Aurobindo, a multinational pharmaceutical manufacturing company headquartered in India, operates across 15 locations spanning 5 countries, with a focus on pharmaceutical manufacturing and R&D. With a workforce of over 1,560 scientists, Aurobindo boasts in-house expertise in product development areas including API, peptides, custom synthesis, and formulations for oral, injectable/parenteral, and ophthalmic delivery systems. In 2016, Aurobindo embarked on a significant endeavor, establishing a new department dedicated to developing generic inhaled formulations. This move positioned Aurobindo to compete in the competitive generic inhaled formulations market, challenging established brands. However, the venture came with its unique set of challenges. Regulatory hurdles loomed large, requiring Aurobindo to demonstrate bioequivalence, in vitro-in vivo correlation, and navigate complex intellectual property laws and stringent quality standards. Moreover, ensuring therapeutic interchangeability and addressing patient usability added further complexity to the competitive landscape, necessitating speed and cost-effectiveness.

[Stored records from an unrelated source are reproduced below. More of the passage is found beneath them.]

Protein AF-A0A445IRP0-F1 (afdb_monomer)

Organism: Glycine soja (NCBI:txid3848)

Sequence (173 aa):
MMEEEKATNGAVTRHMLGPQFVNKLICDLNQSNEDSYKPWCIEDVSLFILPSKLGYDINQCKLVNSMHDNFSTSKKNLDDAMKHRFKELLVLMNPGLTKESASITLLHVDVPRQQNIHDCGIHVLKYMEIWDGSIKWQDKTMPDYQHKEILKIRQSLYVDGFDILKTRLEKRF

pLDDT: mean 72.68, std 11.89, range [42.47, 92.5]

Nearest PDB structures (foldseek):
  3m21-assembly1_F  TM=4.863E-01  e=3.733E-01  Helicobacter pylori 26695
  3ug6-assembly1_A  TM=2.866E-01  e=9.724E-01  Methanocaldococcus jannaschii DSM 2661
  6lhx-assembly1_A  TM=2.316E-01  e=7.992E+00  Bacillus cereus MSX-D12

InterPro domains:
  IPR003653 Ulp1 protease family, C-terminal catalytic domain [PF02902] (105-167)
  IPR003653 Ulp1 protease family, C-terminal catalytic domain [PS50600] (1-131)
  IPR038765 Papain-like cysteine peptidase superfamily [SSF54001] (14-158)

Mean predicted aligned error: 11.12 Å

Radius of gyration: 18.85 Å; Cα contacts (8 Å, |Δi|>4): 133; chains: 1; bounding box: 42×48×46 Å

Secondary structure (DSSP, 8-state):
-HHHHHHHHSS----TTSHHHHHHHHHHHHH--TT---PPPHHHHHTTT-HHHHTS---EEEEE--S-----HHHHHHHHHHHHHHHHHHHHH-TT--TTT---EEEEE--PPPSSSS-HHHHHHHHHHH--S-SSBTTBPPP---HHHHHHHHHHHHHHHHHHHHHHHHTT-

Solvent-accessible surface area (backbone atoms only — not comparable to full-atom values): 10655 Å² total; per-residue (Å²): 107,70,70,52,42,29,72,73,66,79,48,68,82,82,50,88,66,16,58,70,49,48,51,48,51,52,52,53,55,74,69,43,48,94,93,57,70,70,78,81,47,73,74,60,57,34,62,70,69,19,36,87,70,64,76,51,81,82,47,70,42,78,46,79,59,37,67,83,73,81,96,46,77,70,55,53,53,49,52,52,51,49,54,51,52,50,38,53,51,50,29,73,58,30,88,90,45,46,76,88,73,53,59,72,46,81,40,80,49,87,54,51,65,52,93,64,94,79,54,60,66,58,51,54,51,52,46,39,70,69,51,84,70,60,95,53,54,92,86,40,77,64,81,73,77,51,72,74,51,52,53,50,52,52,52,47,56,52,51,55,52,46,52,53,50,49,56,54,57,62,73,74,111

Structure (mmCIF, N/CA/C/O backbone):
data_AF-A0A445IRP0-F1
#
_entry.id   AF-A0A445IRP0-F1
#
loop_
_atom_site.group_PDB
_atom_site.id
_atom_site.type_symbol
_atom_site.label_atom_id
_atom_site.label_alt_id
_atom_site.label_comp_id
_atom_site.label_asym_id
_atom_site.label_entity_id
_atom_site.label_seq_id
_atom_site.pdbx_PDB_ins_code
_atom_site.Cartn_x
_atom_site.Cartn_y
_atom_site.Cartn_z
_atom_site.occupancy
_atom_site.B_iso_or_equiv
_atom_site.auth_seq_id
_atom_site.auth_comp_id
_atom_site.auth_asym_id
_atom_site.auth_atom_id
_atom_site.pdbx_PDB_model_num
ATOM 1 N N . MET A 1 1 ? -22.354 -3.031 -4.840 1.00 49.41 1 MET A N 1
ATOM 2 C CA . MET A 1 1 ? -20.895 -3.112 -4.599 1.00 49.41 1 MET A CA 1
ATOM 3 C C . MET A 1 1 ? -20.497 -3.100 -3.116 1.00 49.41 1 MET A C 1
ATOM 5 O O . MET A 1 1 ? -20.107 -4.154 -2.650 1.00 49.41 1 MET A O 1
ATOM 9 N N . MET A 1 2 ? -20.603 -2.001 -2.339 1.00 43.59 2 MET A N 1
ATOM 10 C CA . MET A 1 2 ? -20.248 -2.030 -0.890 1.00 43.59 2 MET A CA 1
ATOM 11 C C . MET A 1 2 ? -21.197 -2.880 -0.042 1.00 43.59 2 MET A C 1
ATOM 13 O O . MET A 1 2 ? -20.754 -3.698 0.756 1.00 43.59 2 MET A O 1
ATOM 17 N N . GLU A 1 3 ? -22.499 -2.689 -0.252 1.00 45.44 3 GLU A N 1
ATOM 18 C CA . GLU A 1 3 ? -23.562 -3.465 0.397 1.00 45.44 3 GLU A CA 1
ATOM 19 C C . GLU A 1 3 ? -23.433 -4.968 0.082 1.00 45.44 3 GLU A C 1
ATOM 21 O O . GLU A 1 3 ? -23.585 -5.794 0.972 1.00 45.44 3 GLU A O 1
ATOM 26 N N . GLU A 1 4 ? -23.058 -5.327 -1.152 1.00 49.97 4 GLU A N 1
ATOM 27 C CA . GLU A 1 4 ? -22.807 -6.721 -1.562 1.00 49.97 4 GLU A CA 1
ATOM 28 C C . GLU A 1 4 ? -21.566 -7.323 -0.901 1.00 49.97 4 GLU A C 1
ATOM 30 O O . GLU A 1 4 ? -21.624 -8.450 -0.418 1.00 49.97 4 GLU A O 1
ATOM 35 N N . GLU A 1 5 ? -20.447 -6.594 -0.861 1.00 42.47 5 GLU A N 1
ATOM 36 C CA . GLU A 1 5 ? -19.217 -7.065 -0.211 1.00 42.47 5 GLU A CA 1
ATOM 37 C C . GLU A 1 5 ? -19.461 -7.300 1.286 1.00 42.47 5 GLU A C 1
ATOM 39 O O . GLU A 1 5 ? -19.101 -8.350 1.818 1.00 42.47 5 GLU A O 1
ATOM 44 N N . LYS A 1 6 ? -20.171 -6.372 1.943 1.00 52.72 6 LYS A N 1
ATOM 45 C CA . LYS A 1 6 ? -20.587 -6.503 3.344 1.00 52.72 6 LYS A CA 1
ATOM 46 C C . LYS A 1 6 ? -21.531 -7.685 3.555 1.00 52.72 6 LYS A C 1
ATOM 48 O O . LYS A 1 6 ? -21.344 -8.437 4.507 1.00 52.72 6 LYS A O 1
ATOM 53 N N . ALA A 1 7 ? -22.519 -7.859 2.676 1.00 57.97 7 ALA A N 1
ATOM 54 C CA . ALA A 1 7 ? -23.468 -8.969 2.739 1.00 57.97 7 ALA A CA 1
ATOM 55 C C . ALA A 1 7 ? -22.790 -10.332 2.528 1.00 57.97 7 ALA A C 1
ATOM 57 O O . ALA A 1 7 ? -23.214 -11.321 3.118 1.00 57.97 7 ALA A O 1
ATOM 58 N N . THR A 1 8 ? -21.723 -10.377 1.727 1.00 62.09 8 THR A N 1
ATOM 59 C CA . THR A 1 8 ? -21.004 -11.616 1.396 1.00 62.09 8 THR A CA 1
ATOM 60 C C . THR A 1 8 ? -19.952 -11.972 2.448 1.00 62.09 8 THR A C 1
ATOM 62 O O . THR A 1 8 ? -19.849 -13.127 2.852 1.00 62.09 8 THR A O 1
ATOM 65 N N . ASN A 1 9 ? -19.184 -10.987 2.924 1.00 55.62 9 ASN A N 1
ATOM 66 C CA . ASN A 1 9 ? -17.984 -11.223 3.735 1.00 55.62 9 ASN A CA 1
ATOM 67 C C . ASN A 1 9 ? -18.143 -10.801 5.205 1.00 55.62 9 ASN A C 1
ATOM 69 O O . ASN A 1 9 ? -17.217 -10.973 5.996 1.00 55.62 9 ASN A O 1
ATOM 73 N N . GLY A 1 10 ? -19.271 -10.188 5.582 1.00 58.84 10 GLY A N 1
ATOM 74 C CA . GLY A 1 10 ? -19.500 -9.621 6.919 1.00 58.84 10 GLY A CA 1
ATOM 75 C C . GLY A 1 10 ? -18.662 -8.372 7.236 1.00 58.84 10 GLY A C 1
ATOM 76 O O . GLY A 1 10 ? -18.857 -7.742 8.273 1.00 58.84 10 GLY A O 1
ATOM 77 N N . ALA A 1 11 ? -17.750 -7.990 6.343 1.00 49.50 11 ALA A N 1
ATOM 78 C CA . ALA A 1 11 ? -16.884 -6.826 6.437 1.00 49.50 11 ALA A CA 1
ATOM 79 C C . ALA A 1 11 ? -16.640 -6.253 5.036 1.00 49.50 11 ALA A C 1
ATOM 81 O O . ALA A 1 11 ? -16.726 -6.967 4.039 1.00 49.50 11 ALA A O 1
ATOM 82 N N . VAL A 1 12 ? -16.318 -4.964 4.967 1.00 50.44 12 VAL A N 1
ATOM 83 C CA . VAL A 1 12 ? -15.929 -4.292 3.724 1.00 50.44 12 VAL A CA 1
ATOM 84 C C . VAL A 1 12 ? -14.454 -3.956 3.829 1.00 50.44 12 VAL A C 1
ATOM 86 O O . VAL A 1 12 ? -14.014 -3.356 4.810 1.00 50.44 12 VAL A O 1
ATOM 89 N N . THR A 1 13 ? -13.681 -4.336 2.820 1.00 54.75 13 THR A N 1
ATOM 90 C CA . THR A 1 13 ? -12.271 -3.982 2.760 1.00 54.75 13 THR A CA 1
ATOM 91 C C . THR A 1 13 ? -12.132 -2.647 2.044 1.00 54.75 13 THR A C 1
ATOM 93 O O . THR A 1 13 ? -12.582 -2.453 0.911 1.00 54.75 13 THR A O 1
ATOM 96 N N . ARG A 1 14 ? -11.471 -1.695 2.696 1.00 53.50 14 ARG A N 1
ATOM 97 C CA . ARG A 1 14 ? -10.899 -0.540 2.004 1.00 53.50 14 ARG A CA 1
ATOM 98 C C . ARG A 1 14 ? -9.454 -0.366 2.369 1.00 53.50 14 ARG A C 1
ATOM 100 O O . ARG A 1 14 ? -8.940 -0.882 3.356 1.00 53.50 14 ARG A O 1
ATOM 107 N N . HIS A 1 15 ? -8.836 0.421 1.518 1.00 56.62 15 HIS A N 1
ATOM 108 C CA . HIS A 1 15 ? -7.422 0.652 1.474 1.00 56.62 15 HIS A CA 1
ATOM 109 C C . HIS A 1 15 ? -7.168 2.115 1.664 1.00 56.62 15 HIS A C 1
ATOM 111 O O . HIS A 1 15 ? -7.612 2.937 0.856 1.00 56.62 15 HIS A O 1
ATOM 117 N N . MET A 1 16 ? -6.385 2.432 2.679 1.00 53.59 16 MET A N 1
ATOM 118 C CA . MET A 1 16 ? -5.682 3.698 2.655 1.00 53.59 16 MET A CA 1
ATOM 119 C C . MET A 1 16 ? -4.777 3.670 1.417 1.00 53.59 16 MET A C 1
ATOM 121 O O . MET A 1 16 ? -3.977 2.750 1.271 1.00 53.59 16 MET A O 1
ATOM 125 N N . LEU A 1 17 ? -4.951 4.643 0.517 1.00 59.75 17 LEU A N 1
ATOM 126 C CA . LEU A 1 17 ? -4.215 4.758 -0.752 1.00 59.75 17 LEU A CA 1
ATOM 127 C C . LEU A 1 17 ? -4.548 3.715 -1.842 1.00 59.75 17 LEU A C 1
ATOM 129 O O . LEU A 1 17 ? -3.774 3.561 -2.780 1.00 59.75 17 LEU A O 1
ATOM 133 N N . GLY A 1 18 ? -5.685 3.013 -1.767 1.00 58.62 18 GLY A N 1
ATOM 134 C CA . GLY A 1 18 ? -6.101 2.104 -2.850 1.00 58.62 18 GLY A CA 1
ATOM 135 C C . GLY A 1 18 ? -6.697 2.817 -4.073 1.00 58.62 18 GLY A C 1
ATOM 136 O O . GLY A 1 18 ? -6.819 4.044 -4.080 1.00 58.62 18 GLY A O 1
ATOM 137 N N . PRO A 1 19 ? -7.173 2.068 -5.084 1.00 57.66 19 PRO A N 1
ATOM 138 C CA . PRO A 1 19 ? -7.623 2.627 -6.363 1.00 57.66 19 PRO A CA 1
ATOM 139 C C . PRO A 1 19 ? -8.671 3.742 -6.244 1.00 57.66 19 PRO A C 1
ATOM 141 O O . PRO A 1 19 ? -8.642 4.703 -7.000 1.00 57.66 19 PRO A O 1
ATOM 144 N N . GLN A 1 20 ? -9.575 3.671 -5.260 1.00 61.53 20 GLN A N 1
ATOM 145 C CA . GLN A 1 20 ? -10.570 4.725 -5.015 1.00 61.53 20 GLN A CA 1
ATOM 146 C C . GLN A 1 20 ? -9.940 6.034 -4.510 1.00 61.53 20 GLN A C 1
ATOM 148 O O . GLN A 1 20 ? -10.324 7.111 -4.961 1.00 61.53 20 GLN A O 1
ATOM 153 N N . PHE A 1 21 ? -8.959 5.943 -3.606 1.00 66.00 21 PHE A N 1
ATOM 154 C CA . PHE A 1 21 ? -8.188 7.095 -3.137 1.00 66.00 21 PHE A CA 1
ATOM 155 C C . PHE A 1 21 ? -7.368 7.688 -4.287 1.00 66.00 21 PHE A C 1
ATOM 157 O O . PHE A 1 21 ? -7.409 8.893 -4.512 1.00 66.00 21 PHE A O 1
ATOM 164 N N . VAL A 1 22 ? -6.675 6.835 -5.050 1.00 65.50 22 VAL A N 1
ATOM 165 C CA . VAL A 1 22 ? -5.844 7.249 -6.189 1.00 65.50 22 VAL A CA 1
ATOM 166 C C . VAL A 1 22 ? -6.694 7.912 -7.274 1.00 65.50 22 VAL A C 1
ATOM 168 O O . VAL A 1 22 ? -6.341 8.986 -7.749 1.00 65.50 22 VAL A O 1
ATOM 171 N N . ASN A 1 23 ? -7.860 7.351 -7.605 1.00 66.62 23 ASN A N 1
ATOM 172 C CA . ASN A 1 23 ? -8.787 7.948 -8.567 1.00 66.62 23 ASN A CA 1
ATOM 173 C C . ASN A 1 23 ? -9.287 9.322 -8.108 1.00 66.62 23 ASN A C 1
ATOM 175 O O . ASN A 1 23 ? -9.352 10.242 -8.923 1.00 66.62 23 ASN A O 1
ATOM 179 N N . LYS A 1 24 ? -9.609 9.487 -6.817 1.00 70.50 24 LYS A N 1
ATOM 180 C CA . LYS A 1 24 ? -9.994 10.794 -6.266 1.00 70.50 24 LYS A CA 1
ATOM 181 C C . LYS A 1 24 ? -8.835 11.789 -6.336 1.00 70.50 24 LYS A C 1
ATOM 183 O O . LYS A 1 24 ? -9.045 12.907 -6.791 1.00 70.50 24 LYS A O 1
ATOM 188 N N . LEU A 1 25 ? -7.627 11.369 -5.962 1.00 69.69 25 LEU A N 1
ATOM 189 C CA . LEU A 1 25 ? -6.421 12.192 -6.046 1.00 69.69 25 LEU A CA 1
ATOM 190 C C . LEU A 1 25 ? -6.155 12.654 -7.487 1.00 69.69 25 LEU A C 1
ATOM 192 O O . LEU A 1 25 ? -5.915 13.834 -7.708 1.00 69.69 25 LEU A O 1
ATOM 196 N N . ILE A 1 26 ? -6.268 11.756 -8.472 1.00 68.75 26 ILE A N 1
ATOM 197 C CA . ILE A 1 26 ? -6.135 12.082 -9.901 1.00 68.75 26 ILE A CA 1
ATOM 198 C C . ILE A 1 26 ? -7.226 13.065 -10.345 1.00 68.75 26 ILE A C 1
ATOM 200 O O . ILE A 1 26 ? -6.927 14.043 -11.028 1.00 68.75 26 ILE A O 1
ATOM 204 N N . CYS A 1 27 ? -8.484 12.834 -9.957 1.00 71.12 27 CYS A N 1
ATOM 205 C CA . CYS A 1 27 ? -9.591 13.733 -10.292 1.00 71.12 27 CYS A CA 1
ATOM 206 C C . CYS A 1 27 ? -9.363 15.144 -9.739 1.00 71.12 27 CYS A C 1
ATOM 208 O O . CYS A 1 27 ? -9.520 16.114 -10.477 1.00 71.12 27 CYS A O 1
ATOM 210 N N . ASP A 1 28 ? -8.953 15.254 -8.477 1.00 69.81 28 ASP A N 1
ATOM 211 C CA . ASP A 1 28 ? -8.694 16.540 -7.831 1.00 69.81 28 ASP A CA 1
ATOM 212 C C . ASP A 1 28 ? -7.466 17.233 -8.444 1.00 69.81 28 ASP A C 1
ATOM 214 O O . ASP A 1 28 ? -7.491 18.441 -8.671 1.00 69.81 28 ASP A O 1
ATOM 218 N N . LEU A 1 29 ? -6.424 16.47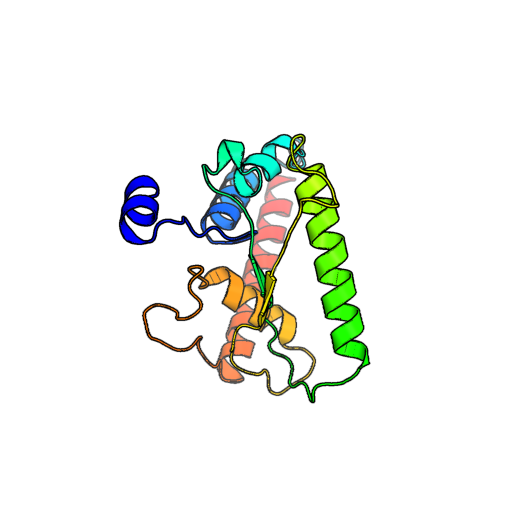4 -8.807 1.00 68.44 29 LEU A N 1
ATOM 219 C CA . LEU A 1 29 ? -5.252 16.997 -9.514 1.00 68.44 29 LEU A CA 1
ATOM 220 C C . LEU A 1 29 ? -5.633 17.570 -10.889 1.00 68.44 29 LEU A C 1
ATOM 222 O O . LEU A 1 29 ? -5.182 18.657 -11.247 1.00 68.44 29 LEU A O 1
ATOM 226 N N . ASN A 1 30 ? -6.493 16.870 -11.634 1.00 69.06 30 ASN A N 1
ATOM 227 C CA . ASN A 1 30 ? -6.976 17.299 -12.950 1.00 69.06 30 ASN A CA 1
ATOM 228 C C . ASN A 1 30 ? -7.891 18.529 -12.880 1.00 69.06 30 ASN A C 1
ATOM 230 O O . ASN A 1 30 ? -7.974 19.283 -13.848 1.00 69.06 30 ASN A O 1
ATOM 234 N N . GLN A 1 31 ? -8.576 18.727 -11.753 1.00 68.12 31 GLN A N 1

Overcoming these obstacles demanded strategic investment in scientific research, regulatory expertise, and market differentiation strategies, all while maintaining stringent regulatory compliance and quality assurance standards.

Challenges:

Prior to SciCord implementation, Aurobindo relied entirely on manual processes, leading to:

1. Increased risk of errors and compromised data integrity.
2. Inefficient paper-based document management, hindering control over document lifecycles.
3. Anticipated influx of new scientists requiring extensive training, posing potential sources of error and non-compliance.
4. Limited scalability of manual systems for growing operations.
5. Crucial need for quality data generation “right the first time,” vital for analyzing clinical material, ensuring stability, and supporting regulatory filings.

Impact:

The successful development and regulatory approval of an inhaled product held significant implications for Aurobindo’s bottom line and the future of the new development group. Implementation of SciCord in 2016 provided several notable impacts:

• Digitized data facilitated easy identification as well as a significantly reduced error rate and preparation time for audits.
• Controlled review and approval of notebooks ensured adherence to defined processes.
• Aurobindo’s subsidiary gained US FDA approval for their generic inhalation suspension (bioequivalent to Pulmicort) since implementing SciCord in 2016.
• Implementation of lab execution processes recorded all required information and markedly reduced training time/resources required for new staff.

The cost of an FDA audit issue can range from tens of thousands to millions of dollars. By implementing SciCord’s solution and improving compliance measures, Aurobindo can avoid or mitigate these costs, resulting in significant cost savings.